◆ Task ◆
Where the records below show a line containing "ATOM 61 N N", start copying; end with the line containing "ATOM 91 C C", and copy it too.
** Opening Records provided block **
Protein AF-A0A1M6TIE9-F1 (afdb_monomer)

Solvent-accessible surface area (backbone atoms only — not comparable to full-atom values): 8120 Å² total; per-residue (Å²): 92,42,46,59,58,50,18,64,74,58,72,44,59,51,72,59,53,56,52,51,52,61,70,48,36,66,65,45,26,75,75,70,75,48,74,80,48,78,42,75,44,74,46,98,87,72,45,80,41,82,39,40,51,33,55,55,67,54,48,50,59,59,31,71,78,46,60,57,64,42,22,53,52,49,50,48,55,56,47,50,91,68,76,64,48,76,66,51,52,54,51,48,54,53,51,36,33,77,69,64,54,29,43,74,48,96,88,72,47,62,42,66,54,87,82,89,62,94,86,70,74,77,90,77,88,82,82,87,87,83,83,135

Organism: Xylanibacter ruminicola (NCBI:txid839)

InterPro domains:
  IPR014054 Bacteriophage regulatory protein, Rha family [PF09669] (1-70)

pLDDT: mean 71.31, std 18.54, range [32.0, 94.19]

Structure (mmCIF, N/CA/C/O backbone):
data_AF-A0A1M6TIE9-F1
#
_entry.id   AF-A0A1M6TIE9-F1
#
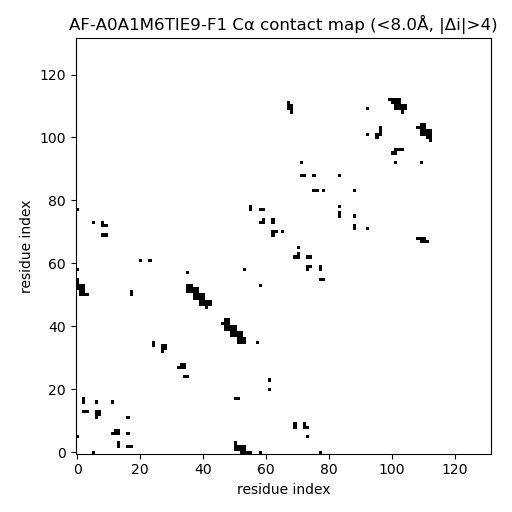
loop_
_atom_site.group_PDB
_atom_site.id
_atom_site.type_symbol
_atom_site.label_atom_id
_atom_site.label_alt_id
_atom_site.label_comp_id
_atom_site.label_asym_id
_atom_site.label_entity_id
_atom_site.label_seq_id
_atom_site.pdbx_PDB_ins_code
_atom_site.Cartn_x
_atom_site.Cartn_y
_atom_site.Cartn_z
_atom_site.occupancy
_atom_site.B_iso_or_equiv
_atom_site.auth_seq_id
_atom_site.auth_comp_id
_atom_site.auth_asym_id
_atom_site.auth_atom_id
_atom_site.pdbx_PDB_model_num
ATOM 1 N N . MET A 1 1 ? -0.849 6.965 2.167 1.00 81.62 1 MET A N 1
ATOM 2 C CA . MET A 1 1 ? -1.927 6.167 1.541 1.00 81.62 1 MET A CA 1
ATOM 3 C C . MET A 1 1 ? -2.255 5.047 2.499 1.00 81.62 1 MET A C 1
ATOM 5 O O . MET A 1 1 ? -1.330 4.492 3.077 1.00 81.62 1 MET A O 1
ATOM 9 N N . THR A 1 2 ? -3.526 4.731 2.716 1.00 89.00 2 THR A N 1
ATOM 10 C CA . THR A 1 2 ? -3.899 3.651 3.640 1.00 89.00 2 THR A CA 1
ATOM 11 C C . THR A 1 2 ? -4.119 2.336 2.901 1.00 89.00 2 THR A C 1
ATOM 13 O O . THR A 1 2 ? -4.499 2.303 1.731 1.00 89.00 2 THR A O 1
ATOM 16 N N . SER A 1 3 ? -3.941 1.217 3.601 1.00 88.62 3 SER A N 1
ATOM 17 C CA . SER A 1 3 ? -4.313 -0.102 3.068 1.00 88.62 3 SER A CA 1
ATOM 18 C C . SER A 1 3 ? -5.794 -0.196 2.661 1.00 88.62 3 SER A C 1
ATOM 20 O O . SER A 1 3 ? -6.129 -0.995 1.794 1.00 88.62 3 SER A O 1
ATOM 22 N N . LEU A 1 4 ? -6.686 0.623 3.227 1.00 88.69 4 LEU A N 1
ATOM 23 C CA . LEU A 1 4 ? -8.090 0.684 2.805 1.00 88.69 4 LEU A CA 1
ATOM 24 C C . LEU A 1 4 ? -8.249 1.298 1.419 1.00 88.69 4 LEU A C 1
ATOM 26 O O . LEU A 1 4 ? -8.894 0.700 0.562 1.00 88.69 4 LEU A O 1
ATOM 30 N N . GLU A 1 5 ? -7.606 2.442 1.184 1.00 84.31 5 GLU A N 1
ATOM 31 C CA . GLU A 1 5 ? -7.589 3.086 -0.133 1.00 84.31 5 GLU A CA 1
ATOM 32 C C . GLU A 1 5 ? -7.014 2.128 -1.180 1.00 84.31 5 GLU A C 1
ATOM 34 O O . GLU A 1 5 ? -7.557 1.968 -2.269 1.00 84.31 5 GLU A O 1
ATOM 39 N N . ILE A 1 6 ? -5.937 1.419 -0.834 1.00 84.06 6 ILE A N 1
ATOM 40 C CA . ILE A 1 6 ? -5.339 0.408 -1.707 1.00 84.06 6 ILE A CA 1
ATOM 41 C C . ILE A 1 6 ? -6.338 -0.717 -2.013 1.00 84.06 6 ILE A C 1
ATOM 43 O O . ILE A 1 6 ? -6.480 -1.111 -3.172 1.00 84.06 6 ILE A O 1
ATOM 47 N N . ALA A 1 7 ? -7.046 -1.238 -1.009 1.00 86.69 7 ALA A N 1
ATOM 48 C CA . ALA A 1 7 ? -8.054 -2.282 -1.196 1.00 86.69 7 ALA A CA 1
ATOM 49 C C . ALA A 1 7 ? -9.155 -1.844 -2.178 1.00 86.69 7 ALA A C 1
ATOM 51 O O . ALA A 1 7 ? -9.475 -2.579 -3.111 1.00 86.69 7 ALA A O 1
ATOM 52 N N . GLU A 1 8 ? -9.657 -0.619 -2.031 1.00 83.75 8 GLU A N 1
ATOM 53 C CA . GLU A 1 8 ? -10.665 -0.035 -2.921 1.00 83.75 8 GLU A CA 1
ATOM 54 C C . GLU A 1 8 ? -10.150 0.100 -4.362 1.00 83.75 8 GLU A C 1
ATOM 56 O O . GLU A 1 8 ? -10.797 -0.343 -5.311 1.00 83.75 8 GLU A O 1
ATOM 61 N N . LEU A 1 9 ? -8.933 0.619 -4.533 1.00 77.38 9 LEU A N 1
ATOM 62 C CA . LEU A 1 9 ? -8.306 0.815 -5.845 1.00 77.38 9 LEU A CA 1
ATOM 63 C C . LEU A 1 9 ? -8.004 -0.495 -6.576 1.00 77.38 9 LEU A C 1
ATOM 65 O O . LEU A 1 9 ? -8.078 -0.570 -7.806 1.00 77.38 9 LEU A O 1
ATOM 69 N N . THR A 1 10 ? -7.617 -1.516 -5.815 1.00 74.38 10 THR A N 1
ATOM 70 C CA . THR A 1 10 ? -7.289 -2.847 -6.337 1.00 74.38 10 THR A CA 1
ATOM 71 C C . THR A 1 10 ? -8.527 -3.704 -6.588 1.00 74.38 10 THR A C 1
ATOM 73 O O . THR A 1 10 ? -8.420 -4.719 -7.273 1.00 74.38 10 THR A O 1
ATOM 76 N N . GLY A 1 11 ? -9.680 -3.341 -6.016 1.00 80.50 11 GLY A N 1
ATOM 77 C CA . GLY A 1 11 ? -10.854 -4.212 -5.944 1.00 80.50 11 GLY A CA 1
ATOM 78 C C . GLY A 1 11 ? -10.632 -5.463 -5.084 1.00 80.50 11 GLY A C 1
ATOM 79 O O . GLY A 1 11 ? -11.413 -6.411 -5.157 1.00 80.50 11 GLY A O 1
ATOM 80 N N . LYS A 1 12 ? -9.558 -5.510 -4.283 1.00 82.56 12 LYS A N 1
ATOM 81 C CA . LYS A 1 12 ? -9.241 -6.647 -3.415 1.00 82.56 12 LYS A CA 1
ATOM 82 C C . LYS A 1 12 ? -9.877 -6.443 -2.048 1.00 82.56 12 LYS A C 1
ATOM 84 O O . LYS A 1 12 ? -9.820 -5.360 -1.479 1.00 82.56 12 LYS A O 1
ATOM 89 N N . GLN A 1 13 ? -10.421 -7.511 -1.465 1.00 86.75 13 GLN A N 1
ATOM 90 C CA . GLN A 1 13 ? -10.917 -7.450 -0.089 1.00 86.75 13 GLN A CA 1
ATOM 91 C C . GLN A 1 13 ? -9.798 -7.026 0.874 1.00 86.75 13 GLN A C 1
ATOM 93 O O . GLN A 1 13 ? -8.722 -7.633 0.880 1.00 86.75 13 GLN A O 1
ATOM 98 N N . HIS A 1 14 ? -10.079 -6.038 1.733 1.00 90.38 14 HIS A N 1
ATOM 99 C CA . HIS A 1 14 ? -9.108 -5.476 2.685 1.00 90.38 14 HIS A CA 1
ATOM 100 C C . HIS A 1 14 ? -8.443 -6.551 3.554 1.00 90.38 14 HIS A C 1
** Closing Records provided block **
◆ Written answer ◆
ATOM 61 N N . LEU A 1 9 ? -8.933 0.619 -4.533 1.00 77.38 9 LEU A N 1
ATOM 62 C CA . LEU A 1 9 ? -8.306 0.815 -5.845 1.00 77.38 9 LEU A CA 1
ATOM 63 C C . LEU A 1 9 ? -8.004 -0.495 -6.576 1.00 77.38 9 LEU A C 1
ATOM 65 O O . LEU A 1 9 ? -8.078 -0.570 -7.806 1.00 77.38 9 LEU A O 1
ATOM 69 N N . THR A 1 10 ? -7.617 -1.516 -5.815 1.00 74.38 10 THR A N 1
ATOM 70 C CA . THR A 1 10 ? -7.289 -2.847 -6.337 1.00 74.38 10 THR A CA 1
ATOM 71 C C . THR A 1 10 ? -8.527 -3.704 -6.588 1.00 74.38 10 THR A C 1
ATOM 73 O O . THR A 1 10 ? -8.420 -4.719 -7.273 1.00 74.38 10 THR A O 1
ATOM 76 N N . GLY A 1 11 ? -9.680 -3.341 -6.016 1.00 80.50 11 GLY A N 1
ATOM 77 C CA . GLY A 1 11 ? -10.854 -4.212 -5.944 1.00 80.50 11 GLY A CA 1
ATOM 78 C C . GLY A 1 11 ? -10.632 -5.463 -5.084 1.00 80.50 11 GLY A C 1
ATOM 79 O O . GLY A 1 11 ? -11.413 -6.411 -5.157 1.00 80.50 11 GLY A O 1
ATOM 80 N N . LYS A 1 12 ? -9.558 -5.510 -4.283 1.00 82.56 12 LYS A N 1
ATOM 81 C CA . LYS A 1 12 ? -9.241 -6.647 -3.415 1.00 82.56 12 LYS A CA 1
ATOM 82 C C . LYS A 1 12 ? -9.877 -6.443 -2.048 1.00 82.56 12 LYS A C 1
ATOM 84 O O . LYS A 1 12 ? -9.820 -5.360 -1.479 1.00 82.56 12 LYS A O 1
ATOM 89 N N . GLN A 1 13 ? -10.421 -7.511 -1.465 1.00 86.75 13 GLN A N 1
ATOM 90 C CA . GLN A 1 13 ? -10.917 -7.450 -0.089 1.00 86.75 13 GLN A CA 1
ATOM 91 C C . GLN A 1 13 ? -9.798 -7.026 0.874 1.00 86.75 13 GLN A C 1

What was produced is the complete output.